• _Activity_: Reproduce word for word the lines between those holding "ATOM 144 C CA" and "ATOM 147 O O", inclusive, and nothing else from the data below.

• _Provided information_:
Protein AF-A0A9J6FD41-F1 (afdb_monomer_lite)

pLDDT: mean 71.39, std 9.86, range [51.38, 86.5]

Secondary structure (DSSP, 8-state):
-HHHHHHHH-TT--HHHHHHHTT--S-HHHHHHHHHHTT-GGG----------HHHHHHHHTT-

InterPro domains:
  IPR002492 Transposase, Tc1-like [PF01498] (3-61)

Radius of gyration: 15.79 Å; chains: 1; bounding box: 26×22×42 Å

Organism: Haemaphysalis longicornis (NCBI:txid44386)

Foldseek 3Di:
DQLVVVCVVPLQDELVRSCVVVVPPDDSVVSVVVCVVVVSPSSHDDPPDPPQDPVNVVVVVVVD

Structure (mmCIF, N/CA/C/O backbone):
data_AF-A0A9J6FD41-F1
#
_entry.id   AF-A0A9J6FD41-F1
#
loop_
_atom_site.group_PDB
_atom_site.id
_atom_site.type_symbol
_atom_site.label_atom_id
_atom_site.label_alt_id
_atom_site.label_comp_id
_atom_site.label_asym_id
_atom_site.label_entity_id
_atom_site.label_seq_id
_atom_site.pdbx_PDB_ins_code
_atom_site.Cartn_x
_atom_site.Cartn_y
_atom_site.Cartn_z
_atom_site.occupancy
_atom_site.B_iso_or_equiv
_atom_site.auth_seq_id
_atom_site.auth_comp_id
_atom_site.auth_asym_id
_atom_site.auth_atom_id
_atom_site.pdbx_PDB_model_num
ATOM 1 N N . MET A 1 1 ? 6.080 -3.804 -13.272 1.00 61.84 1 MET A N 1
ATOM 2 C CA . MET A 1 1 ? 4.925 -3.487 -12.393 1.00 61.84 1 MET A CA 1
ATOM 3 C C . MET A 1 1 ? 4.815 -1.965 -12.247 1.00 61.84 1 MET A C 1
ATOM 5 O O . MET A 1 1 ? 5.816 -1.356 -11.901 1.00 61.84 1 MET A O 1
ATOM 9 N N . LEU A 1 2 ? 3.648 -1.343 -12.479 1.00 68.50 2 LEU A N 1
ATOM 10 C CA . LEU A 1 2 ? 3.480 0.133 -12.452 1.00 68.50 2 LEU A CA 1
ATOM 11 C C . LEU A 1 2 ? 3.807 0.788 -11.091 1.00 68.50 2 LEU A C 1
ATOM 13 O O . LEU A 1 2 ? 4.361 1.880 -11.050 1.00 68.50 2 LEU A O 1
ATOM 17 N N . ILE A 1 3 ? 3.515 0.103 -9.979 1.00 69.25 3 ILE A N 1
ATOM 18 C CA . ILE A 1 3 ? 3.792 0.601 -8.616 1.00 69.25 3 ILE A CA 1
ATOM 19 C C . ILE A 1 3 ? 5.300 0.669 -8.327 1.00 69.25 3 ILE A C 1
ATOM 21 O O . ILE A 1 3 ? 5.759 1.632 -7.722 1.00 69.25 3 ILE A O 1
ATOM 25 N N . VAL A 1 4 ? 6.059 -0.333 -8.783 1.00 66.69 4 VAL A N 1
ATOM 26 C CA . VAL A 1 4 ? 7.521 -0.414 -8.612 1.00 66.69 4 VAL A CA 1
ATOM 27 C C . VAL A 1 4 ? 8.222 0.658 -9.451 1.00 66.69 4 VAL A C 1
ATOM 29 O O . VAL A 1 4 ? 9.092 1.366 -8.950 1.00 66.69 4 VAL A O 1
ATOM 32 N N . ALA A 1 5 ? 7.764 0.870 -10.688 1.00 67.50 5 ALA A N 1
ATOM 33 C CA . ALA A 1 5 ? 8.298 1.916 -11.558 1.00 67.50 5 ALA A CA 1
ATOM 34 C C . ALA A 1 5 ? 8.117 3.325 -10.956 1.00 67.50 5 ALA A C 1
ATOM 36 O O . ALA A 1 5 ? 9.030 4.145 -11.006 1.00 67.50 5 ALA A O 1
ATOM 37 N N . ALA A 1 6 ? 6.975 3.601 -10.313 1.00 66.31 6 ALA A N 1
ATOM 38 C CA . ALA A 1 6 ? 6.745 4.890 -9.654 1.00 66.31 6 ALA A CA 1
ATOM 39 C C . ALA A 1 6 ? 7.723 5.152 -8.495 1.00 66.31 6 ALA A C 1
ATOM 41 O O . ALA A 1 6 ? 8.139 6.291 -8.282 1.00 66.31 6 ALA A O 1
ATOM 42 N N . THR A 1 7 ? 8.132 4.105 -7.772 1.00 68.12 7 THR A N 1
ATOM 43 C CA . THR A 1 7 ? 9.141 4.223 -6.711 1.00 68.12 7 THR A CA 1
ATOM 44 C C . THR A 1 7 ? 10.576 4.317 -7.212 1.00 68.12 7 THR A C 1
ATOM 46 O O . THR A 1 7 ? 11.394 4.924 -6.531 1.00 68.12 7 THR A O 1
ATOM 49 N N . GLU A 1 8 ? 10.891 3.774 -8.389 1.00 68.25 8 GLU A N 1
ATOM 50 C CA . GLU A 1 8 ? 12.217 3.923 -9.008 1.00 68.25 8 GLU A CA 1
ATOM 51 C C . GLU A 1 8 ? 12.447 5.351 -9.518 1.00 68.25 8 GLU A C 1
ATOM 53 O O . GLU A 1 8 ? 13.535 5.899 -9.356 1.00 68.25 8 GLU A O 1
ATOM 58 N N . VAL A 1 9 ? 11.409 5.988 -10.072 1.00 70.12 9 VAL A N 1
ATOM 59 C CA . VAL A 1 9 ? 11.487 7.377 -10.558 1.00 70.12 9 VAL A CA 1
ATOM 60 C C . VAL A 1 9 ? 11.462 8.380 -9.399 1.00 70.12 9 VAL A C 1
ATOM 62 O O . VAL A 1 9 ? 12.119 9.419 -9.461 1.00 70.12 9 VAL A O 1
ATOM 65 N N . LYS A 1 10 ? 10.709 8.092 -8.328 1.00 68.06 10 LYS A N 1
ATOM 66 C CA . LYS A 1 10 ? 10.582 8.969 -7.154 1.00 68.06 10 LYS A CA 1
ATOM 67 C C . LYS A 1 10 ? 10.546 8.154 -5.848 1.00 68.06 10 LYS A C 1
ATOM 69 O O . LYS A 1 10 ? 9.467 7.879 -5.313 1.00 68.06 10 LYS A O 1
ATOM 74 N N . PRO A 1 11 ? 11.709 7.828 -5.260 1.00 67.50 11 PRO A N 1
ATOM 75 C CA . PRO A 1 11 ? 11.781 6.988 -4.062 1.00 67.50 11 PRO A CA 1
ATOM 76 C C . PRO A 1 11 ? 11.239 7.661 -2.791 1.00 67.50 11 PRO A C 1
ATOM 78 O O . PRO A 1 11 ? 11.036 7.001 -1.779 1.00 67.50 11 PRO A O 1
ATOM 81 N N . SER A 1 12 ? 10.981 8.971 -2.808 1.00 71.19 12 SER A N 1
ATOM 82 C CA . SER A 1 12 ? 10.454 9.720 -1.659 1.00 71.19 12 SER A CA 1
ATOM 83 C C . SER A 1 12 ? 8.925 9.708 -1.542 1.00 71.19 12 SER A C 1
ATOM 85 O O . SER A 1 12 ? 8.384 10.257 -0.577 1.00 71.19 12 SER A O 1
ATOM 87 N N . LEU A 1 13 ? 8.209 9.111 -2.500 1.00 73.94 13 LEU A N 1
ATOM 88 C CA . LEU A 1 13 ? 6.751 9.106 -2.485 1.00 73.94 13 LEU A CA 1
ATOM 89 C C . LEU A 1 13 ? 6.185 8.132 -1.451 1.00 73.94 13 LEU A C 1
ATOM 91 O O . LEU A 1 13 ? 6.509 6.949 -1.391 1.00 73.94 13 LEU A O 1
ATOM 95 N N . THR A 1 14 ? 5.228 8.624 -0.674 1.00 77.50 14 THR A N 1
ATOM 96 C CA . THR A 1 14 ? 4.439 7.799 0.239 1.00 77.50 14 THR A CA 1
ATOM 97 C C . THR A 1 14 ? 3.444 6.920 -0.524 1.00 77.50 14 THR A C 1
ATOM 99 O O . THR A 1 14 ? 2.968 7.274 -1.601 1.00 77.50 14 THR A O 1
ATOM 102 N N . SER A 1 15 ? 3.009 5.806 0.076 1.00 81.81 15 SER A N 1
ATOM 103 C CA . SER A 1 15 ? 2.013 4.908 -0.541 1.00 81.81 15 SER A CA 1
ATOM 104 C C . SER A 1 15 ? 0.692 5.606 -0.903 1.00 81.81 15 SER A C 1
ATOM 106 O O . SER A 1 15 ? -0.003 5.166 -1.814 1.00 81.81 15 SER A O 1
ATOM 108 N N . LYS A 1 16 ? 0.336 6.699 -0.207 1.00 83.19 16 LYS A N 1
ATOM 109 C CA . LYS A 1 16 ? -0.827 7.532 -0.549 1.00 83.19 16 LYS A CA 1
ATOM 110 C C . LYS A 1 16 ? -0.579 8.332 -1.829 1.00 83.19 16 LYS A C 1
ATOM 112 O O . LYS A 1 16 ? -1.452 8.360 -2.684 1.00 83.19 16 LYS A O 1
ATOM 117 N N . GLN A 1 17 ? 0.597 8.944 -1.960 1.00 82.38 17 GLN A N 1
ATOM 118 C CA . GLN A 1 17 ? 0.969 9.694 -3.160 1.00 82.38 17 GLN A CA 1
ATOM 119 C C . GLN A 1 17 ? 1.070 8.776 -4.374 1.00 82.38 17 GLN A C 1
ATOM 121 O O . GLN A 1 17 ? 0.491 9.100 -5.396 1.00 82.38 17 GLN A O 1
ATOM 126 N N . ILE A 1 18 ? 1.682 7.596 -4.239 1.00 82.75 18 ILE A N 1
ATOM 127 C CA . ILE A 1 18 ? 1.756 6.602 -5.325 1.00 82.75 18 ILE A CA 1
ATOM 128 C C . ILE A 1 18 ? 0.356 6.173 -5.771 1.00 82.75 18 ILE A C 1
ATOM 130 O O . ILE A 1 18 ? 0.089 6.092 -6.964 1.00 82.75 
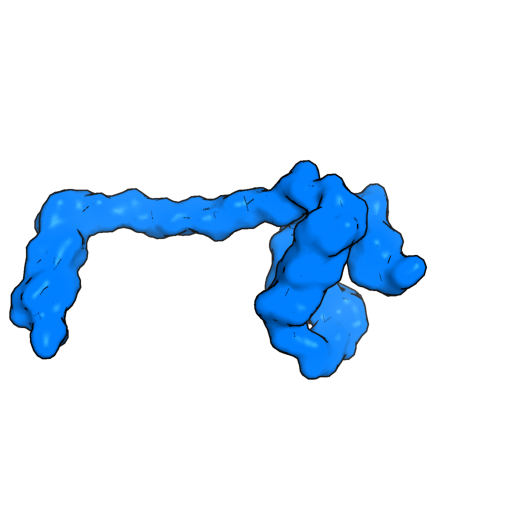18 ILE A O 1
ATOM 134 N N . LYS A 1 19 ? -0.562 5.939 -4.821 1.00 84.06 19 LYS A N 1
ATOM 135 C CA . LYS A 1 19 ? -1.962 5.636 -5.143 1.00 84.06 19 LYS A CA 1
ATOM 136 C C . LYS A 1 19 ? -2.602 6.757 -5.971 1.00 84.06 19 LYS A C 1
ATOM 138 O O . LYS A 1 19 ? -3.291 6.454 -6.935 1.00 84.06 19 LYS A O 1
ATOM 143 N N . CYS A 1 20 ? -2.399 8.013 -5.574 1.00 85.06 20 CYS A N 1
ATOM 144 C CA . CYS A 1 20 ? -2.978 9.172 -6.251 1.00 85.06 20 CYS A CA 1
ATOM 145 C C . CYS A 1 20 ? -2.321 9.464 -7.609 1.00 85.06 20 CYS A C 1
ATOM 147 O O . CYS A 1 20 ? -3.040 9.751 -8.553 1.00 85.06 20 CYS A O 1
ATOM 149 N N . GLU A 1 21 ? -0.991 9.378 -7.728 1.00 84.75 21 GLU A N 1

• _Finished task_:
ATOM 144 C CA . CYS A 1 20 ? -2.978 9.172 -6.251 1.00 85.06 20 CYS A CA 1
ATOM 145 C C . CYS A 1 20 ? -2.321 9.464 -7.609 1.00 85.06 20 CYS A C 1
ATOM 147 O O . CYS A 1 20 ? -3.040 9.751 -8.553 1.00 85.06 20 CYS A O 1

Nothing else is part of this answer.